Notre entreprise emploie, historiquement, une faible proportion de femmes (16 % de l’effectif en moyenne).
L’origine de cette situation est connue : les ¾ de nos effectifs sont directement dédiés aux interventions techniques en clientèle mais seulement 6% de femmes composent cette équipe sav malgré les progrès constatés au cours des dernières années (en 2018, l’activité n’employait encore aucune femme). A l’inverse, les fonctions administratives (gestion contrats, installations, facturation…) restent très largement occupées par les femmes. Art. 3 – Domaines d’action Les parties conviennent de se fixer des objectifs de progression dans les domaines énumérés ci-après : - l'embauche, - la formation professionnelle, - la rémunération effective.
Article 4 – L’embauche
La société se fixe pour objectif de faire progresser la mixité dans les métiers présentant un fort déséquilibre de représentation entre les sexes (métiers de la maintenance et de la réparation, métiers administratifs), en veillant lors de ses recrutements et à l’occasion des mobilités internes :
à formuler des offres d’emploi (et des descriptions de poste internes) de manière non sexuée et ne comportant pas de formulations susceptibles de décourager les femmes ou les hommes de postuler aux postes proposés :
à ce que le process de gestion des candidatures soit respectueux de la non-discrimination liée notamment au sexe en veillant, par exemple, à la mixité des recruteurs chaque fois que possible ou à la parité femmes / hommes dans les viviers de candidature ;
à l’application de critères objectifs de recrutement, tels que l’expérience, la formation initiale et professionnelle, et les compétences techniques, professionnelles et comportementales en termes de savoir, savoir-être et savoir-faire.
en sensibilisant les managers à l’adoption de ces bonnes pratiques.
Enfin, les parties conviennent que lorsqu’il est constaté un déséquilibre important entre les effectifs féminins et masculins dans un métier, la société pourra privilégier l’embauche d’hommes ou de femmes, à profil égal (en termes de compétences, d’expérience, de diplômes, etc.) et cela dans le but d’améliorer la parité dans ce métier.
Indicateurs de suivi :
Répartition des effectifs par sexe, par CSP et par métier ;
Répartition des embauches par sexe, par CSP et par métier ;
Progression de la proportion de femmes et d’hommes au sein de chaque CSP et de chaque métier par rapport à l’année n-1.
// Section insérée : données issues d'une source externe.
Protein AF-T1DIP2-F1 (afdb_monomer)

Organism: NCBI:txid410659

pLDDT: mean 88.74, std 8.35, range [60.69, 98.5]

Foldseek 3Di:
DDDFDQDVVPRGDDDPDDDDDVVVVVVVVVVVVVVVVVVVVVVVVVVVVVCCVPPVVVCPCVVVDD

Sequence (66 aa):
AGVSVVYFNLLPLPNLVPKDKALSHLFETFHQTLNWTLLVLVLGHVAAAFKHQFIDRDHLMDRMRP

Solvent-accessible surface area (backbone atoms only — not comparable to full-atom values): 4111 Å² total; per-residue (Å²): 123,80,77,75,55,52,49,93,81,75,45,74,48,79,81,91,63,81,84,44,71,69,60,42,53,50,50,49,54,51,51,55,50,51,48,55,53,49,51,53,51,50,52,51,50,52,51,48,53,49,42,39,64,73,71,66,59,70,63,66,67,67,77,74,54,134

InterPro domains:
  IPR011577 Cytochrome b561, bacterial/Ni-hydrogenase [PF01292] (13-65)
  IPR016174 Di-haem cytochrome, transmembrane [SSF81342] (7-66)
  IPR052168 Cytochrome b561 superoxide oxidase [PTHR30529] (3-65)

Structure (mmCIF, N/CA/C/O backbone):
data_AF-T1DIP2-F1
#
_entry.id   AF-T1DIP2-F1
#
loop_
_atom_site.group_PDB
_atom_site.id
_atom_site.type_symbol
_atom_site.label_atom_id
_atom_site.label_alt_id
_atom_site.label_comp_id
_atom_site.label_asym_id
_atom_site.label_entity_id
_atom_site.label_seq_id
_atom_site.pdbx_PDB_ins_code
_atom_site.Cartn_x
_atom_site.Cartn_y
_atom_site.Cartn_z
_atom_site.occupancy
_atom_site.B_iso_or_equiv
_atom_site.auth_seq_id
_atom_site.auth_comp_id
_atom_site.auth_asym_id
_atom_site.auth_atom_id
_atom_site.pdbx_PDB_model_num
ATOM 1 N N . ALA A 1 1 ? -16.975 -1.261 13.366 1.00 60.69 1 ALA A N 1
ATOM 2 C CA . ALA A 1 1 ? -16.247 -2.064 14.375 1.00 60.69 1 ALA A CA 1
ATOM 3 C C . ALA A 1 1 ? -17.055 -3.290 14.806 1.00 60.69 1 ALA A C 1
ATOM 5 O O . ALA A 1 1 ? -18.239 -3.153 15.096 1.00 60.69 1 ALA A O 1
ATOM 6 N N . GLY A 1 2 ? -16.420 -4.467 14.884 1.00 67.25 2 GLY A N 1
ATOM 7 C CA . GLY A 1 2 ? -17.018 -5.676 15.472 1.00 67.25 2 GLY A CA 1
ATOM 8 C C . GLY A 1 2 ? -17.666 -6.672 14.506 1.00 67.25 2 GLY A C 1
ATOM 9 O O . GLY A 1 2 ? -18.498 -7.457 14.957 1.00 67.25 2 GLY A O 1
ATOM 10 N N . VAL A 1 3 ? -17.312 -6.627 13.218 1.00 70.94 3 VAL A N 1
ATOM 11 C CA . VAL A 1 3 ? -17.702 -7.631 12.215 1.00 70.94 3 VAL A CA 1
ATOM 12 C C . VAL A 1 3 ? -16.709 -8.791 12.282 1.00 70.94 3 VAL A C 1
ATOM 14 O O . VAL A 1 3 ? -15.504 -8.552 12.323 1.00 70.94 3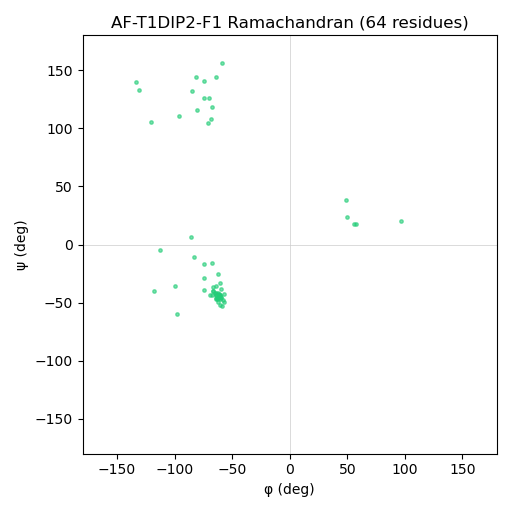 VAL A O 1
ATOM 17 N N . SER A 1 4 ? -17.207 -10.029 12.318 1.00 77.94 4 SER A N 1
ATOM 18 C CA . SER A 1 4 ? -16.347 -11.217 12.290 1.00 77.94 4 SER A CA 1
ATOM 19 C C . SER A 1 4 ? -15.718 -11.362 10.905 1.00 77.94 4 SER A C 1
ATOM 21 O O . SER A 1 4 ? -16.422 -11.362 9.895 1.00 77.94 4 SER A O 1
ATOM 23 N N . VAL A 1 5 ? -14.390 -11.465 10.861 1.00 85.12 5 VAL A N 1
ATOM 24 C CA . VAL A 1 5 ? -13.656 -11.755 9.627 1.00 85.12 5 VAL A CA 1
ATOM 25 C C . VAL A 1 5 ? -13.735 -13.256 9.384 1.00 85.12 5 VAL A C 1
ATOM 27 O O . VAL A 1 5 ? -13.217 -14.035 10.181 1.00 85.12 5 VAL A O 1
ATOM 30 N N . VAL A 1 6 ? -14.379 -13.671 8.294 1.00 89.69 6 VAL A N 1
ATOM 31 C CA . VAL A 1 6 ? -14.465 -15.086 7.917 1.00 89.69 6 VAL A CA 1
ATOM 32 C C . VAL A 1 6 ? -13.381 -15.398 6.895 1.00 89.69 6 VAL A C 1
ATOM 34 O O . VAL A 1 6 ? -13.425 -14.950 5.750 1.00 89.69 6 VAL A O 1
ATOM 37 N N . TYR A 1 7 ? -12.395 -16.181 7.312 1.00 88.69 7 TYR A N 1
ATOM 38 C CA . TYR A 1 7 ? -11.295 -16.603 6.465 1.00 88.69 7 TYR A CA 1
ATOM 39 C C . TYR A 1 7 ? -11.755 -17.678 5.478 1.00 88.69 7 TYR A C 1
ATOM 41 O O . TYR A 1 7 ? -12.361 -18.677 5.873 1.00 88.69 7 TYR A O 1
ATOM 49 N N . PHE A 1 8 ? -11.504 -17.440 4.186 1.00 91.44 8 PHE A N 1
ATOM 50 C CA . PHE A 1 8 ? -11.957 -18.276 3.065 1.00 91.44 8 PHE A CA 1
ATOM 51 C C . PHE A 1 8 ? -13.454 -18.623 3.075 1.00 91.44 8 PHE A C 1
ATOM 53 O O . PHE A 1 8 ? -13.852 -19.631 2.504 1.00 91.44 8 PHE A O 1
ATOM 60 N N . ASN A 1 9 ? -14.290 -17.816 3.737 1.00 88.44 9 ASN A N 1
ATOM 61 C CA . ASN A 1 9 ? -15.703 -18.129 3.980 1.00 88.44 9 ASN A CA 1
ATOM 62 C C . ASN A 1 9 ? -15.947 -19.459 4.740 1.00 88.44 9 ASN A C 1
ATOM 64 O O . ASN A 1 9 ? -17.054 -19.988 4.725 1.00 88.44 9 ASN A O 1
ATOM 68 N N . LEU A 1 10 ? -14.917 -20.001 5.399 1.00 90.81 10 LEU A N 1
ATOM 69 C CA . LEU A 1 10 ? -14.951 -21.285 6.106 1.00 90.81 10 LEU A CA 1
ATOM 70 C C . LEU A 1 10 ? -14.697 -21.125 7.608 1.00 90.81 10 LEU A C 1
ATOM 72 O O . LEU A 1 10 ? -15.336 -21.792 8.416 1.00 90.81 10 LEU A O 1
ATOM 76 N N . LEU A 1 11 ? -13.762 -20.251 7.990 1.00 89.88 11 LEU A N 1
ATOM 77 C CA . LEU A 1 11 ? -13.281 -20.138 9.367 1.00 89.88 11 LEU A CA 1
ATOM 78 C C . LEU A 1 11 ? -13.533 -18.727 9.913 1.00 89.88 11 LEU A C 1
ATOM 80 O O . LEU A 1 11 ? -12.820 -17.798 9.527 1.00 89.88 11 LEU A O 1
ATOM 84 N N . PRO A 1 12 ? -14.520 -18.524 10.805 1.00 89.00 12 PRO A N 1
ATOM 85 C CA . PRO A 1 12 ? -14.688 -17.246 11.484 1.00 89.00 12 PRO A CA 1
ATOM 86 C C . PRO A 1 12 ? -13.508 -17.025 12.432 1.00 89.00 12 PRO A C 1
ATOM 88 O O . PRO A 1 12 ? -13.283 -17.800 13.363 1.00 89.00 12 PRO A O 1
ATOM 91 N N . LEU A 1 13 ? -12.735 -15.972 12.188 1.00 87.06 13 LEU A N 1
ATOM 92 C CA . LEU A 1 13 ? -11.593 -15.639 13.026 1.00 87.06 13 LEU A CA 1
ATOM 93 C C . LEU A 1 13 ? -12.069 -15.042 14.358 1.00 87.06 13 LEU A C 1
ATOM 95 O O . LEU A 1 13 ? -13.019 -14.245 14.377 1.00 87.06 13 LEU A O 1
ATOM 99 N N . PRO A 1 14 ? -11.409 -15.395 15.478 1.00 86.06 14 PRO A N 1
ATOM 100 C CA . PRO A 1 14 ? -11.694 -14.775 16.759 1.00 86.06 14 PRO A CA 1
ATOM 101 C C . PRO A 1 14 ? -11.337 -13.288 16.705 1.00 86.06 14 PRO A C 1
ATOM 103 O O . PRO A 1 14 ? -10.356 -12.880 16.080 1.00 86.06 14 PRO A O 1
ATOM 106 N N . ASN A 1 15 ? -12.126 -12.466 17.393 1.00 84.44 15 ASN A N 1
ATOM 107 C CA . ASN A 1 15 ? -11.805 -11.052 17.538 1.00 84.44 15 ASN A CA 1
ATOM 108 C C . ASN A 1 15 ? -10.562 -10.918 18.423 1.00 84.44 15 ASN A C 1
ATOM 110 O O . ASN A 1 15 ? -10.633 -11.130 19.630 1.00 84.44 15 ASN A O 1
ATOM 114 N N . LEU A 1 16 ? -9.432 -10.560 17.815 1.00 84.56 16 LEU A N 1
ATOM 115 C CA . LEU A 1 16 ? -8.156 -10.389 18.518 1.00 84.56 16 LEU A CA 1
ATOM 116 C C . LEU A 1 16 ? -8.101 -9.101 19.351 1.00 84.56 16 LEU A C 1
ATOM 118 O O . LEU A 1 16 ? -7.233 -8.950 20.204 1.00 84.56 16 LEU A O 1
ATOM 122 N N . VAL A 1 17 ? -9.012 -8.162 19.087 1.00 83.75 17 VAL A N 1
ATOM 123 C CA . VAL A 1 17 ? -9.020 -6.824 19.680 1.00 83.75 17 VAL A CA 1
ATOM 124 C C . VAL A 1 17 ? -10.436 -6.485 20.168 1.00 83.75 17 VAL A C 1
ATOM 126 O O . VAL A 1 17 ? -11.407 -6.808 19.470 1.00 83.75 17 VAL A O 1
ATOM 129 N N . PRO A 1 18 ? -10.592 -5.836 21.340 1.00 82.75 18 PRO A N 1
ATOM 130 C CA . PRO A 1 18 ? -11.888 -5.370 21.822 1.00 82.75 18 PRO A CA 1
ATOM 131 C C . PRO A 1 18 ? -12.561 -4.398 20.847 1.00 82.75 18 PRO A C 1
ATOM 133 O O . PRO A 1 18 ? -11.908 -3.711 20.061 1.00 82.75 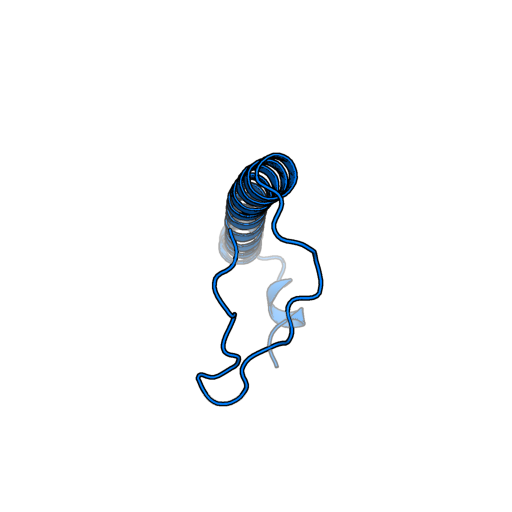18 PRO A O 1
ATOM 136 N N . LYS A 1 19 ? -13.893 -4.300 20.917 1.00 83.38 19 LYS A N 1
ATOM 137 C CA . LYS A 1 19 ? -14.643 -3.324 20.119 1.00 83.38 19 LYS A CA 1
ATOM 138 C C . LYS A 1 19 ? -14.380 -1.912 20.649 1.00 83.38 19 LYS A C 1
ATOM 140 O O . LYS A 1 19 ? -14.968 -1.520 21.650 1.00 83.38 19 LYS A O 1
ATOM 145 N N . ASP A 1 20 ? -13.559 -1.152 19.932 1.00 88.88 20 ASP A N 1
ATOM 146 C CA . ASP A 1 20 ? -13.254 0.249 20.229 1.00 88.88 20 ASP A CA 1
ATOM 147 C C . ASP A 1 20 ? -13.395 1.123 18.969 1.00 88.88 20 ASP A C 1
ATOM 149 O O . ASP A 1 20 ? -12.937 0.762 17.880 1.00 88.88 20 ASP A O 1
ATOM 153 N N . LYS A 1 21 ? -14.083 2.265 19.096 1.00 87.62 21 LYS A N 1
ATOM 154 C CA . LYS A 1 21 ? -14.365 3.160 17.961 1.00 87.62 21 LYS A CA 1
ATOM 155 C C . LYS A 1 21 ? -13.137 3.958 17.522 1.00 87.62 21 LYS A C 1
ATOM 157 O O . LYS A 1 21 ? -12.947 4.132 16.321 1.00 87.62 21 LYS A O 1
ATOM 162 N N . ALA A 1 22 ? -12.323 4.428 18.465 1.00 90.69 22 ALA A N 1
ATOM 163 C CA . ALA A 1 22 ? -11.129 5.206 18.157 1.00 90.69 22 ALA A CA 1
ATOM 164 C C . ALA A 1 22 ? -10.093 4.331 17.443 1.00 90.69 22 ALA A C 1
ATOM 166 O O . ALA A 1 22 ? -9.545 4.721 16.413 1.00 90.69 22 ALA A O 1
ATOM 167 N N . LEU A 1 23 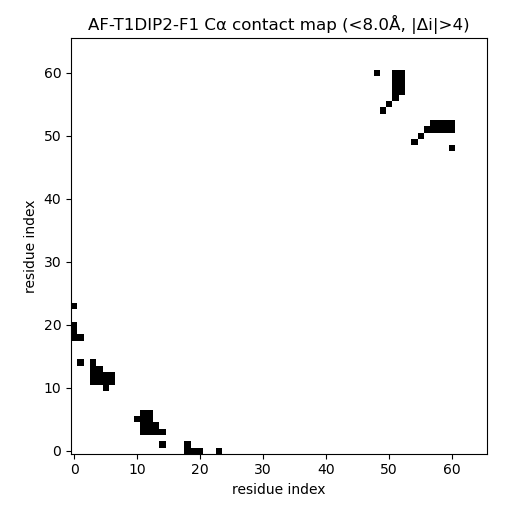? -9.907 3.102 17.926 1.00 90.44 23 LEU A N 1
ATOM 168 C CA . LEU A 1 23 ? -9.001 2.133 17.326 1.00 90.44 23 LEU A CA 1
ATOM 169 C C . LEU A 1 23 ? -9.471 1.680 15.937 1.00 90.44 23 LEU A C 1
ATOM 171 O O . LEU A 1 23 ? -8.657 1.519 15.033 1.00 90.44 23 LEU A O 1
ATOM 175 N N . SER A 1 24 ? -10.786 1.532 15.738 1.00 89.19 24 SER A N 1
ATOM 176 C CA . SER A 1 24 ? -11.360 1.239 14.418 1.00 89.19 24 SER A CA 1
ATOM 177 C C . SER A 1 24 ? -11.038 2.333 13.400 1.00 89.19 24 SER A C 1
ATOM 179 O O . SER A 1 24 ? -10.634 2.010 12.289 1.00 89.19 24 SER A O 1
ATOM 181 N N . HIS A 1 25 ? -11.200 3.606 13.775 1.00 92.50 25 HIS A N 1
ATOM 182 C CA . HIS A 1 25 ? -10.895 4.734 12.893 1.00 92.50 25 HIS A CA 1
ATOM 183 C C . HIS A 1 25 ? -9.392 4.821 12.597 1.00 92.50 25 HIS A C 1
ATOM 185 O O . HIS A 1 25 ? -8.991 5.063 11.463 1.00 92.50 25 HIS A O 1
ATOM 191 N N . LEU A 1 26 ? -8.547 4.566 13.603 1.00 94.56 26 LEU A N 1
ATOM 192 C CA . LEU A 1 26 ? -7.099 4.510 13.419 1.00 94.56 26 LEU A CA 1
ATOM 193 C C . LEU A 1 26 ? -6.712 3.442 12.387 1.00 94.56 26 LEU A C 1
ATOM 195 O O . LEU A 1 26 ? -6.029 3.751 11.414 1.00 94.56 26 LEU A O 1
ATOM 199 N N . PHE A 1 27 ? -7.171 2.200 12.562 1.00 92.31 27 PHE A N 1
ATOM 200 C CA . PHE A 1 27 ? -6.844 1.120 11.630 1.00 92.31 27 PHE A CA 1
ATOM 201 C C . PHE A 1 27 ? -7.396 1.350 10.227 1.00 92.31 27 PHE A C 1
ATOM 203 O O . PHE A 1 27 ? -6.718 1.010 9.263 1.00 92.31 27 PHE A O 1
ATOM 210 N N . GLU A 1 28 ? -8.576 1.951 10.096 1.00 92.38 28 GLU A N 1
ATOM 211 C CA . GLU A 1 28 ? -9.131 2.323 8.797 1.00 92.38 28 GLU A CA 1
ATOM 212 C C . GLU A 1 28 ? -8.216 3.311 8.060 1.00 92.38 28 GLU A C 1
ATOM 214 O O . GLU A 1 28 ? -7.795 3.032 6.935 1.00 92.38 28 GLU A O 1
ATOM 219 N N . THR A 1 29 ? -7.823 4.407 8.714 1.00 96.25 29 THR A N 1
ATOM 220 C CA . THR A 1 29 ? -6.915 5.405 8.131 1.00 96.25 29 THR A CA 1
ATOM 221 C C . THR A 1 29 ? -5.564 4.800 7.759 1.00 96.25 29 THR A C 1
ATOM 223 O O . THR A 1 29 ? -5.054 5.041 6.661 1.00 96.25 29 THR A O 1
ATOM 226 N N . PHE A 1 30 ? -4.978 3.990 8.645 1.00 97.75 30 PHE A N 1
ATOM 227 C CA . PHE A 1 30 ? -3.707 3.318 8.371 1.00 97.75 30 PHE A CA 1
ATOM 228 C C . PHE A 1 30 ? -3.828 2.358 7.188 1.00 97.75 30 PHE A C 1
ATOM 230 O O . PHE A 1 30 ? -2.989 2.391 6.292 1.00 97.75 30 PHE A O 1
ATOM 237 N N . HIS A 1 31 ? -4.876 1.535 7.147 1.00 95.94 31 HIS A N 1
ATOM 238 C CA . HIS A 1 31 ? -5.063 0.562 6.077 1.00 95.94 31 HIS A CA 1
ATOM 239 C C . HIS A 1 31 ? -5.269 1.245 4.721 1.00 95.94 31 HIS A C 1
ATOM 241 O O . HIS A 1 31 ? -4.637 0.856 3.741 1.00 95.94 31 HIS A O 1
ATOM 247 N N . GLN A 1 32 ? -6.081 2.305 4.665 1.00 97.62 32 GLN A N 1
ATOM 248 C CA . GLN A 1 32 ? -6.263 3.097 3.446 1.00 97.62 32 GLN A CA 1
ATOM 249 C C . GLN A 1 32 ? -4.952 3.742 2.984 1.00 97.62 32 GLN A C 1
ATOM 251 O O . GLN A 1 32 ? -4.616 3.674 1.802 1.00 97.62 32 GLN A O 1
ATOM 256 N N . THR A 1 33 ? -4.189 4.326 3.912 1.00 98.38 33 THR A N 1
ATOM 257 C CA . THR A 1 33 ? -2.901 4.961 3.601 1.00 98.38 33 THR A CA 1
ATOM 258 C C . THR A 1 33 ? -1.909 3.938 3.052 1.00 98.38 33 THR A C 1
ATOM 260 O O . THR A 1 33 ? -1.350 4.142 1.977 1.00 98.38 33 THR A O 1
ATOM 263 N N . LEU A 1 34 ? -1.748 2.803 3.740 1.00 98.25 34 LEU A N 1
ATOM 264 C CA . LEU A 1 34 ? -0.871 1.715 3.307 1.00 98.25 34 LEU A CA 1
ATOM 265 C C . LEU A 1 34 ? -1.280 1.157 1.944 1.00 98.25 34 LEU A C 1
ATOM 267 O O . LEU A 1 34 ? -0.408 0.863 1.133 1.00 98.25 34 LEU A O 1
ATOM 271 N N . ASN A 1 35 ? -2.581 1.050 1.666 1.00 98.25 35 ASN A N 1
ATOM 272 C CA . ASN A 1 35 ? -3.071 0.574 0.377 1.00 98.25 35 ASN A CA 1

Coût de mise en œuvre : pas de coût direct.
Article 5 – La formation professionnelle
La formation est un outil majeur au service du maintien et du développement des compétences des collaborateurs et collaboratrices de l’entreprise. En ce sens, elle constitue un investissement pour l’entreprise comme pour le personnel et un droit ouvert à tous les salariés, hommes et femmes.
Il faut toutefois noter que, pour ce qui concerne notre activité de maintenance et de réparation, nos priorités en matière de formation sont d’abord et avant tout dictées par le marché. La sortie régulière de nouveaux produits et les certifications exigées par les fabricants pour intervenir sur leurs matériels, nous imposent de fait d’investir massivement et prioritairement dans la formation de nos technicien(ne)s - population peu féminisée comme rappelé précédemment - au détriment des autres fonctions de l’entreprise où les femmes sont surreprésentées (fonctions support).
Notre entreprise se fixe donc pour objectif principal de faire progresser le taux de formation des femmes en réservant des actions de formation au personnel occupant une fonction support.
Il convient, à ce sujet, de préciser :
que l’ensemble du personnel (back office à majorité féminine + techniciens et techniciennes) a bénéficié d’une formation interne lors du passage de la solution EVATIC à la solution SAP C4S ;
et, s’agissant plus particulièrement du personnel occupant les fonctions support, que l’entreprise assure une formation régulière, non quantifiable, en situation réelle de travail, permettant à ce personnel de s’adapter sans difficultés aux fréquentes améliorations apportées à son outil principal de travail (solution de gestion SAP C4S).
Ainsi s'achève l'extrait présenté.